Les « Fenwal » ont décidé de durcir le ton !

La Nouvelle République, le 4 février 2015

Lacs. Une centaine de salariés bloquaient, hier soir, l’entrée de l’usine. Des membres de la direction ont été retenus dans les locaux.

Ils l’avaient promis, ils l’ont fait. Les « Fenwal » ont durci hier leurs moyens d’action pour dire non aux 338 licenciements programmés sur le site de Lacs. Alors que direction et comité d’entreprise étaient réunis dans le cadre de la procédure du plan de sauvegarde de l’emploi (PSE), une centaine de salariés ont bloqué dès midi la sortie de l’usine. « On en a marre d’être gentils, on n’a plus rien à perdre », expliquait alors une opératrice.

Une centaine de grévistes se sont relayés devant le piquet de grève. - Une centaine de grévistes se sont relayés devant le piquet de grève. - (Photo NR, Naëlle Le Moal)

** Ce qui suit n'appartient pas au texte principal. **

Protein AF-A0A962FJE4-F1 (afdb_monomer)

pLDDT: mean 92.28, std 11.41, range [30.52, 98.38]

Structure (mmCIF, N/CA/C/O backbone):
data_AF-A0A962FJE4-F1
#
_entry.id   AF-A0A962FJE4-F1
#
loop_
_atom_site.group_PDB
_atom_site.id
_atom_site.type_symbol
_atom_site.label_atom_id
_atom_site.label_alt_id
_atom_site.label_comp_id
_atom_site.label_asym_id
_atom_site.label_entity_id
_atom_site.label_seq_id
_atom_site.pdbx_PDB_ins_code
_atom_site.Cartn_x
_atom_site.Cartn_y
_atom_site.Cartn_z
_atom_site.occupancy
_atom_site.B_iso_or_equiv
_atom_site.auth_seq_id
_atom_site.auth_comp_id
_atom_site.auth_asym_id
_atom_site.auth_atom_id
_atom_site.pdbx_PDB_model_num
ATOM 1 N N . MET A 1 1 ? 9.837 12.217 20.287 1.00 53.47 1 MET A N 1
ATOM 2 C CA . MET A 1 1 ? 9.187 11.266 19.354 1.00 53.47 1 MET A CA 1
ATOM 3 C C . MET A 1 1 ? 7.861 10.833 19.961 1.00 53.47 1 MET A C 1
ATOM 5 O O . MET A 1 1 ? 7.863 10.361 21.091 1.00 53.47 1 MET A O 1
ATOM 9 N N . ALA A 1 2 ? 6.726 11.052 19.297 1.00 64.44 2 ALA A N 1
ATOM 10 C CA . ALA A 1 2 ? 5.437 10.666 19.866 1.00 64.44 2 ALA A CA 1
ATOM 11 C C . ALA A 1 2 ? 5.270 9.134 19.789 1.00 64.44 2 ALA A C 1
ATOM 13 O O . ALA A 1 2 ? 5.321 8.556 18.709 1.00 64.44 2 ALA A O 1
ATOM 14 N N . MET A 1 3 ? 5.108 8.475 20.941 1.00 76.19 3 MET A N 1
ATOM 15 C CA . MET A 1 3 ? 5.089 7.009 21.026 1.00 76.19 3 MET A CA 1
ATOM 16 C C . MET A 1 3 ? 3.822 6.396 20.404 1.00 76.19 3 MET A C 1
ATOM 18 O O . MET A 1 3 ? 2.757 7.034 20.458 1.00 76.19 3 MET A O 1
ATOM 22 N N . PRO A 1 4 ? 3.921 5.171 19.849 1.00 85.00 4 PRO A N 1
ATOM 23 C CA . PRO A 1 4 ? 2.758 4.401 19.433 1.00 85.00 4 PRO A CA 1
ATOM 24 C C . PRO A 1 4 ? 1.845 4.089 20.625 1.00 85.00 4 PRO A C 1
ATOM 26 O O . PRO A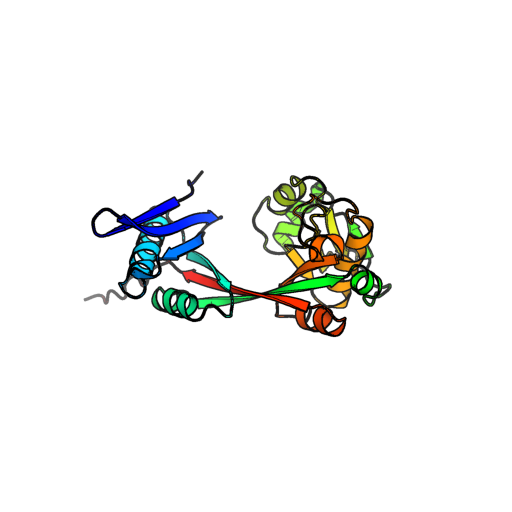 1 4 ? 2.247 4.139 21.788 1.00 85.00 4 PRO A O 1
ATOM 29 N N . LEU A 1 5 ? 0.594 3.785 20.313 1.00 87.44 5 LEU A N 1
ATOM 30 C CA . LEU A 1 5 ? -0.499 3.579 21.242 1.00 87.44 5 LEU A CA 1
ATOM 31 C C . LEU A 1 5 ? -1.075 2.179 21.038 1.00 87.44 5 LEU A C 1
ATOM 33 O O . LEU A 1 5 ? -1.663 1.906 19.994 1.00 87.44 5 LEU A O 1
ATOM 37 N N . THR A 1 6 ? -0.983 1.335 22.062 1.00 95.69 6 THR A N 1
ATOM 38 C CA . THR A 1 6 ? -1.785 0.111 22.156 1.00 95.69 6 THR A CA 1
ATOM 39 C C . THR A 1 6 ? -2.808 0.281 23.271 1.00 95.69 6 THR A C 1
ATOM 41 O O . THR A 1 6 ? -2.475 0.683 24.390 1.00 95.69 6 THR A O 1
ATOM 44 N N . ARG A 1 7 ? -4.071 0.004 22.957 1.00 95.81 7 ARG A N 1
ATOM 45 C CA . ARG A 1 7 ? -5.202 0.062 23.885 1.00 95.81 7 ARG A CA 1
ATOM 46 C C . ARG A 1 7 ? -5.961 -1.241 23.834 1.00 95.81 7 ARG A C 1
ATOM 48 O O . ARG A 1 7 ? -6.165 -1.782 22.754 1.00 95.81 7 ARG A O 1
ATOM 55 N N . VAL A 1 8 ? -6.397 -1.708 24.993 1.00 97.88 8 VAL A N 1
ATOM 56 C CA . VAL A 1 8 ? -7.231 -2.900 25.137 1.00 97.88 8 VAL A CA 1
ATOM 57 C C . VAL A 1 8 ? -8.559 -2.498 25.758 1.00 97.88 8 VAL A C 1
ATOM 59 O O . VAL A 1 8 ? -8.607 -1.637 26.634 1.00 97.88 8 VAL A O 1
ATOM 62 N N . ALA A 1 9 ? -9.640 -3.110 25.292 1.00 97.75 9 ALA A N 1
ATOM 63 C CA . ALA A 1 9 ? -10.948 -3.005 25.914 1.00 97.75 9 ALA A CA 1
ATOM 64 C C . ALA A 1 9 ? -11.158 -4.228 26.805 1.00 97.75 9 ALA A C 1
ATOM 66 O O . ALA A 1 9 ? -11.017 -5.358 26.334 1.00 97.75 9 ALA A O 1
ATOM 67 N N . VAL A 1 10 ? -11.513 -3.997 28.068 1.00 97.31 10 VAL A N 1
ATOM 68 C CA . VAL A 1 10 ? -11.757 -5.054 29.055 1.00 97.31 10 VAL A CA 1
ATOM 69 C C . VAL A 1 10 ? -13.230 -5.049 29.454 1.00 97.31 10 VAL A C 1
ATOM 71 O O . VAL A 1 10 ? -13.793 -3.991 29.733 1.00 97.31 10 VAL A O 1
ATOM 74 N N . ARG A 1 11 ? -13.870 -6.222 29.479 1.00 94.31 11 ARG A N 1
ATOM 75 C CA . ARG A 1 11 ? -15.236 -6.414 29.993 1.00 94.31 11 ARG A CA 1
ATOM 76 C C . ARG A 1 11 ? -15.273 -7.661 30.864 1.00 94.31 11 ARG A C 1
ATOM 78 O O . ARG A 1 11 ? -14.770 -8.694 30.452 1.00 94.31 11 ARG A O 1
ATOM 85 N N . HIS A 1 12 ? -15.858 -7.547 32.057 1.00 93.50 12 HIS A N 1
ATOM 86 C CA . HIS A 1 12 ? -15.905 -8.629 33.054 1.00 93.50 12 HIS A CA 1
ATOM 87 C C . HIS A 1 12 ? -14.528 -9.267 33.335 1.00 93.50 12 HIS A C 1
ATOM 89 O O . HIS A 1 12 ? -14.421 -10.472 33.507 1.00 93.50 12 HIS A O 1
ATOM 95 N N . GLY A 1 13 ? -13.465 -8.455 33.345 1.00 94.69 13 GLY A N 1
ATOM 96 C CA . GLY A 1 13 ? -12.092 -8.927 33.560 1.00 94.69 13 GLY A CA 1
ATOM 97 C C . GLY A 1 13 ? -11.394 -9.512 32.326 1.00 94.69 13 GLY A C 1
ATOM 98 O O . GLY A 1 13 ? -10.200 -9.776 32.392 1.00 94.69 13 GLY A O 1
ATOM 99 N N . GLU A 1 14 ? -12.077 -9.648 31.186 1.00 95.94 14 GLU A N 1
ATOM 100 C CA . GLU A 1 14 ? -11.511 -10.235 29.966 1.00 95.94 14 GLU A CA 1
ATOM 101 C C . GLU A 1 14 ? -11.198 -9.187 28.893 1.00 95.94 14 GLU A C 1
ATOM 103 O O . GLU A 1 14 ? -11.964 -8.244 28.678 1.00 95.94 14 GLU A O 1
ATOM 108 N N . VAL A 1 15 ? -10.094 -9.376 28.162 1.00 97.75 15 VAL A N 1
ATOM 109 C CA . VAL A 1 15 ? -9.767 -8.559 26.984 1.00 97.75 15 VAL A CA 1
ATOM 110 C C . VAL A 1 15 ? -10.688 -8.944 25.828 1.00 97.75 15 VAL A C 1
ATOM 112 O O . VAL A 1 15 ? -10.618 -10.046 25.292 1.00 97.75 15 VAL A O 1
ATOM 115 N N . VAL A 1 16 ? -11.525 -8.002 25.402 1.00 98.19 16 VAL A N 1
ATOM 116 C CA . VAL A 1 16 ? -12.544 -8.213 24.360 1.00 98.19 16 VAL A CA 1
ATOM 117 C C . VAL A 1 16 ? -12.272 -7.445 23.067 1.00 98.19 16 VAL A C 1
ATOM 119 O O . VAL A 1 16 ? -13.030 -7.545 22.100 1.00 98.19 16 VAL A O 1
ATOM 122 N N . GLY A 1 17 ? -11.196 -6.666 23.018 1.00 97.88 17 GLY A N 1
ATOM 123 C CA . GLY A 1 17 ? -10.772 -5.964 21.816 1.00 97.88 17 GLY A CA 1
ATOM 124 C C . GLY A 1 17 ? -9.510 -5.149 22.038 1.00 97.88 17 GLY A C 1
ATOM 125 O O . GLY A 1 17 ? -9.098 -4.927 23.176 1.00 97.88 17 GLY A O 1
ATOM 126 N N . TYR A 1 18 ? -8.906 -4.690 20.948 1.00 98.12 18 TYR A N 1
ATOM 127 C CA . TYR A 1 18 ? -7.744 -3.815 21.007 1.00 98.12 18 TYR A CA 1
ATOM 128 C C . TYR A 1 18 ? -7.696 -2.837 19.834 1.00 98.12 18 TYR A C 1
ATOM 130 O O . TYR A 1 18 ? -8.297 -3.063 18.780 1.00 98.12 18 TYR A O 1
ATOM 138 N N . CYS A 1 19 ? -6.953 -1.752 20.036 1.00 98.00 19 CYS A N 1
ATOM 139 C CA . CYS A 1 19 ? -6.601 -0.775 19.021 1.00 98.00 19 CYS A CA 1
ATOM 140 C C . CYS A 1 19 ? -5.099 -0.500 19.074 1.00 98.00 19 CYS A C 1
ATOM 142 O O . CYS A 1 19 ? -4.556 -0.217 20.144 1.00 98.00 19 CYS A O 1
ATOM 144 N N . PHE A 1 20 ? -4.448 -0.563 17.916 1.00 97.50 20 PHE A N 1
ATOM 145 C CA . PHE A 1 20 ? -3.078 -0.107 17.721 1.00 97.50 20 PHE A CA 1
ATOM 146 C C . PHE A 1 20 ? -3.083 1.096 16.779 1.00 97.50 20 PHE A C 1
ATOM 148 O O . PHE A 1 20 ? -3.593 1.017 15.657 1.00 97.50 20 PHE A O 1
ATOM 155 N N . ALA A 1 21 ? -2.525 2.208 17.244 1.00 96.69 21 ALA A N 1
ATOM 156 C CA . ALA A 1 21 ? -2.421 3.443 16.486 1.00 96.69 21 ALA A CA 1
ATOM 157 C C . ALA A 1 21 ? -1.074 4.120 16.740 1.00 96.69 21 ALA A C 1
ATOM 159 O O . ALA A 1 21 ? -0.482 3.975 17.807 1.00 96.69 21 ALA A O 1
ATOM 160 N N . ARG A 1 22 ? -0.575 4.888 15.777 1.00 94.56 22 ARG A N 1
ATOM 161 C CA . ARG A 1 22 ? 0.675 5.636 15.928 1.00 94.56 22 ARG A CA 1
ATOM 162 C C . ARG A 1 22 ? 0.626 6.965 15.181 1.00 94.56 22 ARG A C 1
ATOM 164 O O . ARG A 1 22 ? -0.007 7.051 14.132 1.00 94.56 22 ARG A O 1
ATOM 171 N N . PRO A 1 23 ? 1.307 8.001 15.680 1.00 92.19 23 PRO A N 1
ATOM 172 C CA . PRO A 1 23 ? 1.421 9.259 14.962 1.00 92.19 23 PRO A CA 1
ATOM 173 C C . PRO A 1 23 ? 2.318 9.102 13.725 1.00 92.19 23 PRO A C 1
ATOM 175 O O . PRO A 1 23 ? 3.389 8.501 13.802 1.00 92.19 23 PRO A O 1
ATOM 178 N N . ILE A 1 24 ? 1.881 9.658 12.595 1.00 87.25 24 ILE A N 1
ATOM 179 C CA . ILE A 1 24 ? 2.642 9.791 11.348 1.00 87.25 24 ILE A CA 1
ATOM 180 C C . ILE A 1 24 ? 2.443 11.226 10.848 1.00 87.25 24 ILE A C 1
ATOM 182 O O . ILE A 1 24 ? 1.345 11.611 10.439 1.00 87.25 24 ILE A O 1
ATOM 186 N N . GLY A 1 25 ? 3.499 12.042 10.916 1.00 86.38 25 GLY A N 1
ATOM 187 C CA . GLY A 1 25 ? 3.395 13.483 10.675 1.00 86.38 25 GLY A CA 1
ATOM 188 C C . GLY A 1 25 ? 2.360 14.127 11.605 1.00 86.38 25 GLY A C 1
ATOM 189 O O . GLY A 1 25 ? 2.374 13.894 12.811 1.00 86.38 25 GLY A O 1
ATOM 190 N N . ALA A 1 26 ? 1.429 14.895 11.036 1.00 89.75 26 ALA A N 1
ATOM 191 C CA . ALA A 1 26 ? 0.349 15.557 11.775 1.00 89.75 26 ALA A CA 1
ATOM 192 C C . ALA A 1 26 ? -0.893 14.671 12.019 1.00 89.75 26 ALA A C 1
ATOM 194 O O . ALA A 1 26 ? -1.936 15.181 12.423 1.00 89.75 26 ALA A O 1
ATOM 195 N N . ARG A 1 27 ? -0.827 13.359 11.747 1.00 93.00 27 ARG A N 1
ATOM 196 C CA . ARG A 1 27 ? -1.991 12.457 11.795 1.00 93.00 27 ARG A CA 1
ATOM 197 C C . ARG A 1 27 ? -1.785 11.294 12.754 1.00 93.00 27 ARG A C 1
ATOM 199 O O . ARG A 1 27 ? -0.668 10.814 12.921 1.00 93.00 27 ARG A O 1
ATOM 206 N N . MET A 1 28 ? -2.869 10.789 13.337 1.00 95.88 28 MET A N 1
ATOM 207 C CA . MET A 1 28 ? -2.889 9.493 14.019 1.00 95.88 28 MET A CA 1
ATOM 208 C C . MET A 1 28 ? -3.270 8.397 13.021 1.00 95.88 28 MET A C 1
ATOM 210 O O . MET A 1 28 ? -4.413 8.333 12.579 1.00 95.88 28 MET A O 1
ATOM 214 N N . ASN A 1 29 ? -2.330 7.522 12.679 1.00 96.31 29 ASN A N 1
ATOM 215 C CA . ASN A 1 29 ? -2.579 6.358 11.840 1.00 96.31 29 ASN A CA 1
ATOM 216 C C . ASN A 1 29 ? -3.091 5.199 12.709 1.00 96.31 29 ASN A C 1
ATOM 218 O O . ASN A 1 29 ? -2.366 4.708 13.573 1.00 96.31 29 ASN A O 1
ATOM 222 N N . VAL A 1 30 ? -4.342 4.780 12.512 1.00 97.62 30 VAL A N 1
ATOM 223 C CA . VAL A 1 30 ? -4.935 3.606 13.165 1.00 97.62 30 VAL A CA 1
ATOM 224 C C . VAL A 1 30 ? -4.650 2.385 12.298 1.00 97.62 30 VAL A C 1
ATOM 226 O O . VAL A 1 30 ? -5.187 2.245 11.201 1.00 97.62 30 VAL A O 1
ATOM 229 N N . ASN A 1 31 ? -3.783 1.505 12.790 1.00 94.88 31 ASN A N 1
ATOM 230 C CA . ASN A 1 31 ? -3.311 0.341 12.044 1.00 94.88 31 ASN A CA 1
ATOM 231 C C . ASN A 1 31 ? -4.220 -0.871 12.246 1.00 94.88 31 ASN A C 1
ATOM 233 O O . ASN A 1 31 ? -4.574 -1.545 11.280 1.00 94.88 31 ASN A O 1
ATOM 237 N N . ASN A 1 32 ? -4.622 -1.134 13.491 1.00 94.88 32 ASN A N 1
ATOM 238 C CA . ASN A 1 32 ? -5.431 -2.300 13.828 1.00 94.88 32 ASN A CA 1
ATOM 239 C C . ASN A 1 32 ? -6.543 -1.906 14.790 1.00 94.88 32 ASN A C 1
ATOM 241 O O . ASN A 1 32 ? -6.285 -1.272 15.810 1.00 94.88 32 ASN A O 1
ATOM 245 N N . VAL A 1 33 ? -7.757 -2.370 14.503 1.00 96.62 33 VAL A N 1
ATOM 246 C CA . VAL A 1 33 ? -8.873 -2.403 15.449 1.00 96.62 33 VAL A CA 1
ATOM 247 C C . VAL A 1 33 ? -9.510 -3.776 15.342 1.00 96.62 33 VAL A C 1
ATOM 249 O O . VAL A 1 33 ? -9.953 -4.177 14.266 1.00 96.62 33 VAL A O 1
ATOM 252 N N . ALA A 1 34 ? -9.556 -4.504 16.451 1.00 96.81 34 ALA A N 1
ATOM 253 C CA . ALA A 1 34 ? -10.171 -5.821 16.500 1.00 96.81 34 ALA A CA 1
ATOM 254 C C . ALA A 1 34 ? -11.068 -5.945 17.727 1.00 96.81 34 ALA A C 1
ATOM 256 O O . ALA A 1 34 ? -10.742 -5.465 18.812 1.00 96.81 34 ALA A O 1
ATOM 257 N N . VAL A 1 35 ? -12.203 -6.613 17.541 1.00 97.81 35 VAL A N 1
ATOM 258 C CA . VAL A 1 35 ? -13.176 -6.902 18.596 1.00 97.81 35 VAL A CA 1
ATOM 259 C C . VAL A 1 35 ? -13.489 -8.391 18.549 1.00 97.81 35 VAL A C 1
ATOM 261 O O . VAL A 1 35 ? -13.827 -8.924 17.481 1.00 97.81 35 VAL A O 1
ATOM 264 N N . ALA A 1 36 ? -13.375 -9.042 19.705 1.00 97.31 36 ALA A N 1
ATOM 265 C CA . ALA A 1 36 ? -13.705 -10.445 19.896 1.00 97.31 36 ALA A CA 1
ATOM 266 C C . ALA A 1 36 ? -15.149 -10.711 19.447 1.00 97.31 36 ALA A C 1
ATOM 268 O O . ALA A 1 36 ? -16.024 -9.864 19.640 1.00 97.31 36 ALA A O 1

A deux mois de la fin de la procédure repoussée hier au 31 mars, les salariés de Fenwal exigent que les négociations se penchent désormais sur le montant des primes de licenciement. « Pour l’instant, les négociations ne concernent que trop peu de monde », regrette Yohann, technicien de 33 ans et partisan du durcissement du mouvement. « Désormais, on ne se bat plus que pour l’argent », ajoute une salariée.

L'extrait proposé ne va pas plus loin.